By Eileen Buckley
Buffalo, NY – An 11-year-old girl's spirit lives on one year after her battle with cancer ended. "Carly's Club" is now part of the Roswell Park Alliance Foundation.
Carly Collard Cottone's childhood was filled with tragedy. She lost her parents to cancer. First her father died in 1993 of lung cancer. Then in 1998, her mother died after battling brain cancer.
Chuck Collard and his wife CaroleAnn adopted Carly. But just ten months after her mom passed away, doctors found a tumor at the base of her brain. Collard says it was Carly's idea to start the research fund.
"When we sat down to talk with Carly she said why don't we just do something on our own," Collard said. "I asked her what she would call it and she said Carly's Club. For her to actually think of that idea at the time when she was only eight-and-a- half, to actually reach out and help other kids while going through her battle, she always put other kids first."
Collard says they started the fund as a grassroots effort, but in the last three years they've raised over a half-million dollars for research. Roswell has expanded the program calling it "Carly's Club for Kids and Cancer Research." John Cowel, chair of Roswell's Cancer Genetics Department, says they hope to make Carly's Club can become as large as Boston's Jimmy Fund.

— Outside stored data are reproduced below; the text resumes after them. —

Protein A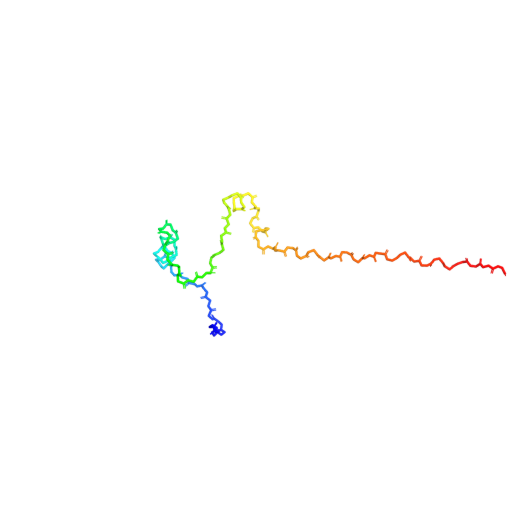F-V4TKL5-F1 (afdb_monomer_lite)

Secondary structure (DSSP, 8-state):
-PPPTT------HHHIIIIIIHHHHTTPPPS---SPP--HHHHHHS-TTTTT-----------PPPPP-----

Foldseek 3Di:
DDDDPPDDPDDDPCCCVPQPVVCVVVVHDHPDPPDDDDDPCLVPVDDPVPSPDPPPPPPDPDPDPDDDDDDDD

Organism: Citrus clementina (NCBI:txid85681)

Sequence (73 aa):
MELPVGYRFKPTDEELVFHYLINKACNRALPAQAVKEITARDLYLKHPKCSGSTMRKKNMAKKIPRKQKETLP

Structure (mmCIF, N/CA/C/O backbone):
data_AF-V4TKL5-F1
#
_entry.id   AF-V4TKL5-F1
#
loop_
_atom_site.group_PDB
_atom_site.id
_atom_site.type_symbol
_atom_site.label_atom_id
_atom_site.label_alt_id
_atom_site.label_comp_id
_atom_site.label_asym_id
_atom_site.label_entity_id
_atom_site.label_seq_id
_atom_site.pdbx_PDB_ins_code
_atom_site.Cartn_x
_atom_site.Cartn_y
_atom_site.Cartn_z
_atom_site.occupancy
_atom_site.B_iso_or_equiv
_atom_site.auth_seq_id
_atom_site.auth_comp_id
_atom_site.auth_asym_id
_atom_site.auth_atom_id
_atom_site.pdbx_PDB_model_num
ATOM 1 N N . MET A 1 1 ? 4.777 -15.153 15.956 1.00 61.91 1 MET A N 1
ATOM 2 C CA . MET A 1 1 ? 3.473 -14.595 16.362 1.00 61.91 1 MET A CA 1
ATOM 3 C C . MET A 1 1 ? 2.403 -15.295 15.557 1.00 61.91 1 MET A C 1
ATOM 5 O O . MET A 1 1 ? 2.528 -15.343 14.339 1.00 61.91 1 MET A O 1
ATOM 9 N N . GLU A 1 2 ? 1.422 -15.882 16.229 1.00 85.56 2 GLU A N 1
ATOM 10 C CA . 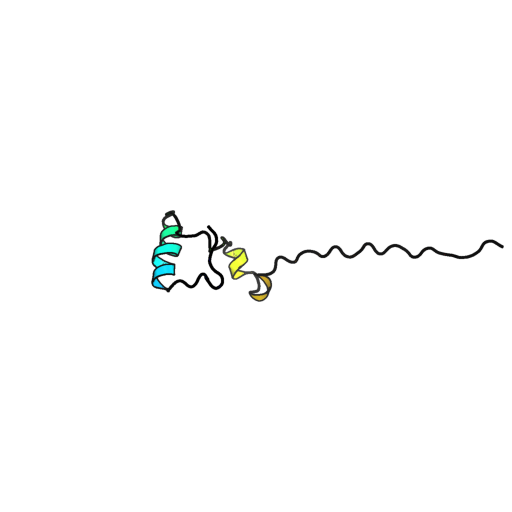GLU A 1 2 ? 0.283 -16.542 15.593 1.00 85.56 2 GLU A CA 1
ATOM 11 C C . GLU A 1 2 ? -0.890 -15.557 15.591 1.00 85.56 2 GLU A C 1
ATOM 13 O O . GLU A 1 2 ? -1.205 -14.967 16.624 1.00 85.56 2 GLU A O 1
ATOM 18 N N . LEU A 1 3 ? -1.460 -15.293 14.415 1.00 87.62 3 LEU A N 1
ATOM 19 C CA . LEU A 1 3 ? -2.575 -14.360 14.266 1.00 87.62 3 LEU A CA 1
ATOM 20 C C . LEU A 1 3 ? -3.896 -15.128 14.405 1.00 87.62 3 LEU A C 1
ATOM 22 O O . LEU A 1 3 ? -4.019 -16.206 13.819 1.00 87.62 3 LEU A O 1
ATOM 26 N N . PRO A 1 4 ? -4.895 -14.586 15.124 1.00 94.19 4 PRO A N 1
ATOM 27 C CA . PRO A 1 4 ? -6.203 -15.216 15.225 1.00 94.19 4 PRO A CA 1
ATOM 28 C C . PRO A 1 4 ? -6.855 -15.434 13.858 1.00 94.19 4 PRO A C 1
ATOM 30 O O . PRO A 1 4 ? -6.672 -14.654 12.916 1.00 94.19 4 PRO A O 1
ATOM 33 N N . VAL A 1 5 ? -7.688 -16.471 13.770 1.00 90.81 5 VAL A N 1
ATOM 34 C CA . VAL A 1 5 ? -8.497 -16.740 12.578 1.00 90.81 5 VAL A CA 1
ATOM 35 C C . VAL A 1 5 ? -9.365 -15.519 12.267 1.00 90.81 5 VAL A C 1
ATOM 37 O O . VAL A 1 5 ? -10.088 -15.018 13.121 1.00 90.81 5 VAL A O 1
ATOM 40 N N . GLY A 1 6 ? -9.282 -15.036 11.026 1.00 92.81 6 GLY A N 1
ATOM 41 C CA . GLY A 1 6 ? -10.033 -13.867 10.561 1.00 92.81 6 GLY A CA 1
ATOM 42 C C . GLY A 1 6 ? -9.257 -12.551 10.603 1.00 92.81 6 GLY A C 1
ATOM 43 O O . GLY A 1 6 ? -9.678 -11.605 9.936 1.00 92.81 6 GLY A O 1
ATOM 44 N N . TYR A 1 7 ? -8.105 -12.492 11.278 1.00 90.75 7 TYR A N 1
ATOM 45 C CA . TYR A 1 7 ? -7.223 -11.332 11.192 1.00 90.75 7 TYR A CA 1
ATOM 46 C C . TYR A 1 7 ? -6.663 -11.200 9.770 1.00 90.75 7 TYR A C 1
ATOM 48 O O . TYR A 1 7 ? -6.131 -12.154 9.198 1.00 90.75 7 TYR A O 1
ATOM 56 N N . ARG A 1 8 ? -6.819 -10.019 9.169 1.00 92.62 8 ARG A N 1
ATOM 57 C CA . ARG A 1 8 ? -6.425 -9.740 7.785 1.00 92.62 8 ARG A CA 1
ATOM 58 C C . ARG A 1 8 ? -5.765 -8.379 7.698 1.00 92.62 8 ARG A C 1
ATOM 60 O O . ARG A 1 8 ? -6.097 -7.463 8.441 1.00 92.62 8 ARG A O 1
ATOM 67 N N . PHE A 1 9 ? -4.877 -8.246 6.727 1.00 93.00 9 PHE A N 1
ATOM 68 C CA . PHE A 1 9 ? -4.316 -6.958 6.366 1.00 93.00 9 PHE A CA 1
ATOM 69 C C . PHE A 1 9 ? -5.382 -6.107 5.660 1.00 93.00 9 PHE A C 1
ATOM 71 O O . PHE A 1 9 ? -5.757 -6.400 4.523 1.00 93.00 9 PHE A O 1
ATOM 78 N N . LYS A 1 10 ? -5.904 -5.094 6.357 1.00 94.56 10 LYS A N 1
ATOM 79 C CA . LYS A 1 10 ? -6.904 -4.143 5.851 1.00 94.56 10 LYS A CA 1
ATOM 80 C C . LYS A 1 10 ? -6.603 -2.733 6.394 1.00 94.56 10 LYS A C 1
ATOM 82 O O . LYS A 1 10 ? -7.345 -2.267 7.255 1.00 94.56 10 LYS A O 1
ATOM 87 N N . PRO A 1 11 ? -5.492 -2.107 5.963 1.00 94.94 11 PRO A N 1
ATOM 88 C CA . PRO A 1 11 ? -5.131 -0.769 6.422 1.00 94.94 11 PRO A CA 1
ATOM 89 C C . PRO A 1 11 ? -6.129 0.278 5.911 1.00 94.94 11 PRO A C 1
ATOM 91 O O . PRO A 1 11 ? -6.764 0.075 4.871 1.00 94.94 11 PRO A O 1
ATOM 94 N N . THR A 1 12 ? -6.238 1.403 6.610 1.00 97.56 12 THR A N 1
ATOM 95 C CA . THR A 1 12 ? -6.840 2.629 6.064 1.00 97.56 12 THR A CA 1
ATOM 96 C C . THR A 1 12 ? -5.896 3.299 5.061 1.00 97.56 12 THR A C 1
ATOM 98 O O . THR A 1 12 ? -4.707 2.973 4.991 1.00 97.56 12 THR A O 1
ATOM 101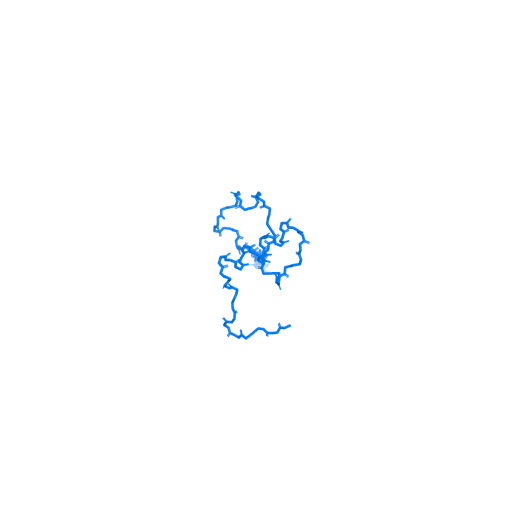 N N . ASP A 1 13 ? -6.405 4.255 4.282 1.00 97.88 13 ASP A N 1
ATOM 102 C CA . ASP A 1 13 ? -5.577 5.013 3.333 1.00 97.88 13 ASP A CA 1
ATOM 103 C C . ASP A 1 13 ? -4.449 5.768 4.053 1.00 97.88 13 ASP A C 1
ATOM 105 O O . ASP A 1 13 ? -3.299 5.764 3.609 1.00 97.88 13 ASP A O 1
ATOM 109 N N . GLU A 1 14 ? -4.759 6.352 5.212 1.00 98.12 14 GLU A N 1
ATOM 110 C CA . GLU A 1 14 ? -3.788 7.033 6.067 1.00 98.12 14 GLU A CA 1
ATOM 111 C C . GLU A 1 14 ? -2.712 6.064 6.561 1.00 98.12 14 GLU A C 1
ATOM 113 O O . GLU A 1 14 ? -1.517 6.336 6.422 1.00 98.12 14 GLU A O 1
ATOM 118 N N . GLU A 1 15 ? -3.110 4.897 7.073 1.00 96.75 15 GLU A N 1
ATOM 119 C CA . GLU A 1 15 ? -2.164 3.884 7.538 1.00 96.75 15 GLU A CA 1
ATOM 120 C C . GLU A 1 15 ? -1.260 3.396 6.402 1.00 96.75 15 GLU A C 1
ATOM 122 O O . GLU A 1 15 ? -0.048 3.248 6.587 1.00 96.75 15 GLU A O 1
ATOM 127 N N . LEU A 1 16 ? -1.819 3.180 5.209 1.00 96.31 16 LEU A N 1
ATOM 128 C CA . LEU A 1 16 ? -1.065 2.749 4.036 1.00 96.31 16 LEU A CA 1
ATOM 129 C C . LEU A 1 16 ? -0.006 3.787 3.641 1.00 96.31 16 LEU A C 1
ATOM 131 O O . LEU A 1 16 ? 1.153 3.436 3.405 1.00 96.31 16 LEU A O 1
ATOM 135 N N . VAL A 1 17 ? -0.373 5.066 3.598 1.00 96.44 17 VAL A N 1
ATOM 136 C CA . VAL A 1 17 ? 0.544 6.139 3.202 1.00 96.44 17 VAL A CA 1
ATOM 137 C C . VAL A 1 17 ? 1.601 6.384 4.278 1.00 96.44 17 VAL A C 1
ATOM 139 O O . VAL A 1 17 ? 2.797 6.274 3.992 1.00 96.44 17 VAL A O 1
ATOM 142 N N . PHE A 1 18 ? 1.188 6.682 5.511 1.00 96.69 18 PHE A N 1
ATOM 143 C CA . PHE A 1 18 ? 2.100 7.110 6.572 1.00 96.69 18 PHE A CA 1
ATOM 144 C C . PHE A 1 18 ? 2.994 5.982 7.077 1.00 96.69 18 PHE A C 1
ATOM 146 O O . PHE A 1 18 ? 4.191 6.195 7.281 1.00 96.69 18 PHE A O 1
ATOM 153 N N . HIS A 1 19 ? 2.450 4.776 7.252 1.00 96.00 19 HIS A N 1
ATOM 154 C CA . HIS A 1 19 ? 3.197 3.688 7.879 1.00 96.00 19 HIS A CA 1
ATOM 155 C C . HIS A 1 19 ? 3.882 2.749 6.888 1.00 96.00 19 HIS A C 1
ATOM 157 O O . HIS A 1 19 ? 4.888 2.137 7.258 1.00 96.00 19 HIS A O 1
ATOM 163 N N . TYR A 1 20 ? 3.401 2.645 5.646 1.00 95.94 20 TYR A N 1
ATOM 164 C CA . TYR A 1 20 ? 4.004 1.756 4.650 1.00 95.94 20 TYR A CA 1
ATOM 165 C C . TYR A 1 20 ? 4.748 2.518 3.555 1.00 95.94 20 TYR A C 1
ATOM 167 O O . TYR A 1 20 ? 5.951 2.313 3.385 1.00 95.94 20 TYR A O 1
ATOM 175 N N . LEU A 1 21 ? 4.073 3.405 2.822 1.00 95.69 21 LEU A N 1
ATOM 176 C CA . LEU A 1 21 ? 4.666 4.049 1.645 1.00 95.69 21 LEU A CA 1
ATOM 177 C C . LEU A 1 21 ? 5.764 5.051 2.015 1.00 95.69 21 LEU A C 1
ATOM 179 O O . LEU A 1 21 ? 6.884 4.934 1.517 1.00 95.69 21 LEU A O 1
ATOM 183 N N . ILE A 1 22 ? 5.478 5.993 2.919 1.00 97.19 22 ILE A N 1
ATOM 184 C CA . ILE A 1 22 ? 6.453 7.001 3.366 1.00 97.19 22 ILE A CA 1
ATOM 185 C C . ILE A 1 22 ? 7.647 6.322 4.036 1.00 97.19 22 ILE A C 1
ATOM 187 O O . ILE A 1 22 ? 8.796 6.641 3.733 1.00 97.19 22 ILE A O 1
ATOM 191 N N . ASN A 1 23 ? 7.396 5.335 4.897 1.00 96.38 23 ASN A N 1
ATOM 192 C CA . ASN A 1 23 ? 8.471 4.605 5.556 1.00 96.38 23 ASN A CA 1
ATOM 193 C C . ASN A 1 23 ? 9.360 3.861 4.555 1.00 96.38 23 ASN A C 1
ATOM 195 O O . ASN A 1 23 ? 10.580 3.972 4.654 1.00 96.38 23 ASN A O 1
ATOM 199 N N . LYS A 1 24 ? 8.792 3.180 3.550 1.00 94.88 24 LYS A N 1
ATOM 200 C CA . LYS A 1 24 ? 9.589 2.532 2.495 1.00 94.88 24 LYS A CA 1
ATOM 201 C C . LYS A 1 24 ? 10.398 3.556 1.692 1.00 94.88 24 LYS A C 1
ATOM 203 O O . LYS A 1 24 ? 11.575 3.314 1.449 1.00 94.88 24 LYS A O 1
ATOM 208 N N . ALA A 1 25 ? 9.805 4.693 1.320 1.00 96.12 25 ALA A N 1
ATOM 209 C CA . ALA A 1 25 ? 10.487 5.741 0.557 1.00 96.12 25 ALA A CA 1
ATOM 210 C C . ALA A 1 25 ? 11.646 6.385 1.340 1.00 96.12 25 ALA A C 1
ATOM 212 O O . ALA A 1 25 ? 12.691 6.692 0.773 1.00 96.12 25 ALA A O 1
ATOM 213 N N . CYS A 1 26 ? 11.487 6.542 2.655 1.00 97.06 26 CYS A N 1
ATOM 214 C CA . CYS A 1 26 ? 12.508 7.088 3.549 1.00 97.06 26 CYS A CA 1
ATOM 215 C C . CYS A 1 26 ? 13.450 6.025 4.148 1.00 97.06 26 CYS A C 1
ATOM 217 O O . CYS A 1 26 ? 14.191 6.351 5.073 1.00 97.06 26 CYS A O 1
ATOM 219 N N . ASN A 1 27 ? 13.417 4.772 3.676 1.00 94.88 27 ASN A N 1
ATOM 220 C CA . ASN A 1 27 ? 14.196 3.646 4.220 1.00 94.88 27 ASN A CA 1
ATOM 221 C C . ASN A 1 27 ? 14.034 3.436 5.742 1.00 94.88 27 ASN A C 1
ATOM 223 O O . ASN A 1 27 ? 14.975 3.068 6.444 1.00 94.88 27 ASN A O 1
ATOM 227 N N . ARG A 1 28 ? 12.830 3.673 6.264 1.00 95.69 28 ARG A N 1
ATOM 228 C CA . ARG A 1 28 ? 12.457 3.427 7.662 1.00 95.69 28 ARG A CA 1
ATOM 229 C C . ARG A 1 28 ? 11.900 2.016 7.831 1.00 95.69 28 ARG A C 1
ATOM 231 O O . ARG A 1 28 ? 11.446 1.384 6.876 1.00 95.69 28 ARG A O 1
ATOM 238 N N . ALA A 1 29 ? 11.909 1.530 9.070 1.00 93.94 29 ALA A N 1
ATOM 239 C CA . ALA A 1 29 ? 11.332 0.236 9.405 1.00 93.94 29 ALA A CA 1
ATOM 240 C C . ALA A 1 29 ? 9.828 0.198 9.080 1.00 93.94 29 ALA A C 1
ATOM 242 O O . ALA A 1 29 ? 9.087 1.131 9.394 1.00 93.94 29 ALA A O 1
ATOM 243 N N . LEU A 1 30 ? 9.388 -0.895 8.455 1.00 93.56 30 LEU A N 1
ATOM 244 C CA . LEU A 1 30 ? 7.978 -1.140 8.166 1.00 93.56 30 LEU A CA 1
ATOM 245 C C . LEU A 1 30 ? 7.321 -1.889 9.334 1.00 93.56 30 LEU A C 1
ATOM 247 O O . LEU A 1 30 ? 7.960 -2.780 9.896 1.00 93.56 30 LEU A O 1
ATOM 251 N N . PRO A 1 31 ? 6.043 -1.608 9.656 1.00 91.12 31 PRO A N 1
ATOM 252 C CA . PRO A 1 31 ? 5.328 -2.313 10.722 1.00 91.12 31 PRO A CA 1
ATOM 253 C C . PRO A 1 31 ? 5.225 -3.824 10.480 1.00 91.12 31 PRO A C 1
ATOM 255 O O . PRO A 1 31 ? 5.267 -4.615 11.418 1.00 91.12 31 PRO A O 1
ATOM 258 N N . ALA A 1 32 ? 5.092 -4.229 9.214 1.00 89.75 32 ALA A N 1
ATOM 259 C CA . ALA A 1 32 ? 5.015 -5.622 8.800 1.00 89.75 32 ALA A CA 1
ATOM 260 C C . ALA A 1 32 ? 5.528 -5.805 7.366 1.00 89.75 32 ALA A C 1
ATOM 262 O O . ALA A 1 32 ? 5.368 -4.933 6.510 1.00 89.75 32 ALA A O 1
ATOM 263 N N . GLN A 1 33 ? 6.070 -6.986 7.068 1.00 87.44 33 GLN A N 1
ATOM 264 C CA . GLN A 1 33 ? 6.480 -7.391 5.716 1.00 87.44 33 GLN A CA 1
ATOM 265 C C . GLN A 1 33 ? 5.298 -7.953 4.902 1.00 87.44 33 GLN A C 1
ATOM 267 O O . GLN A 1 33 ? 5.382 -9.023 4.306 1.00 87.44 33 GLN A O 1
ATOM 272 N N . ALA A 1 34 ? 4.164 -7.247 4.907 1.00 86.38 34 ALA A N 1
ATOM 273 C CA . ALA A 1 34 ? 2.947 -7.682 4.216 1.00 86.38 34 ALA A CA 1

"I think it can compare favorably. The Jimmy Fund has obviously been going for a long time. It has a very extensive network, but I think it is quite rare to have a high concentration of pediatric cancer research in one organization," Cowel said. "I think as momentum gathers and scientific information comes out we can compare very favorably, although obviously it is a much smaller population."
Collard says he continues to share his personal experience through Carly's Club with other families.
"What my wife went through, we saw a lot of things from the inside looking out that normally you would not see from the outside looking in," Collard said. "We have taken some of those lessons that we've learned and related them to hopefully making the experience for patients and families a little bit more manageable."
Last Friday Roswell officially unveiled a new Carly's Club moniker for all pediatric fundraising allowing the girl's legacy to live on in the fight to find a cure for childhood cancer.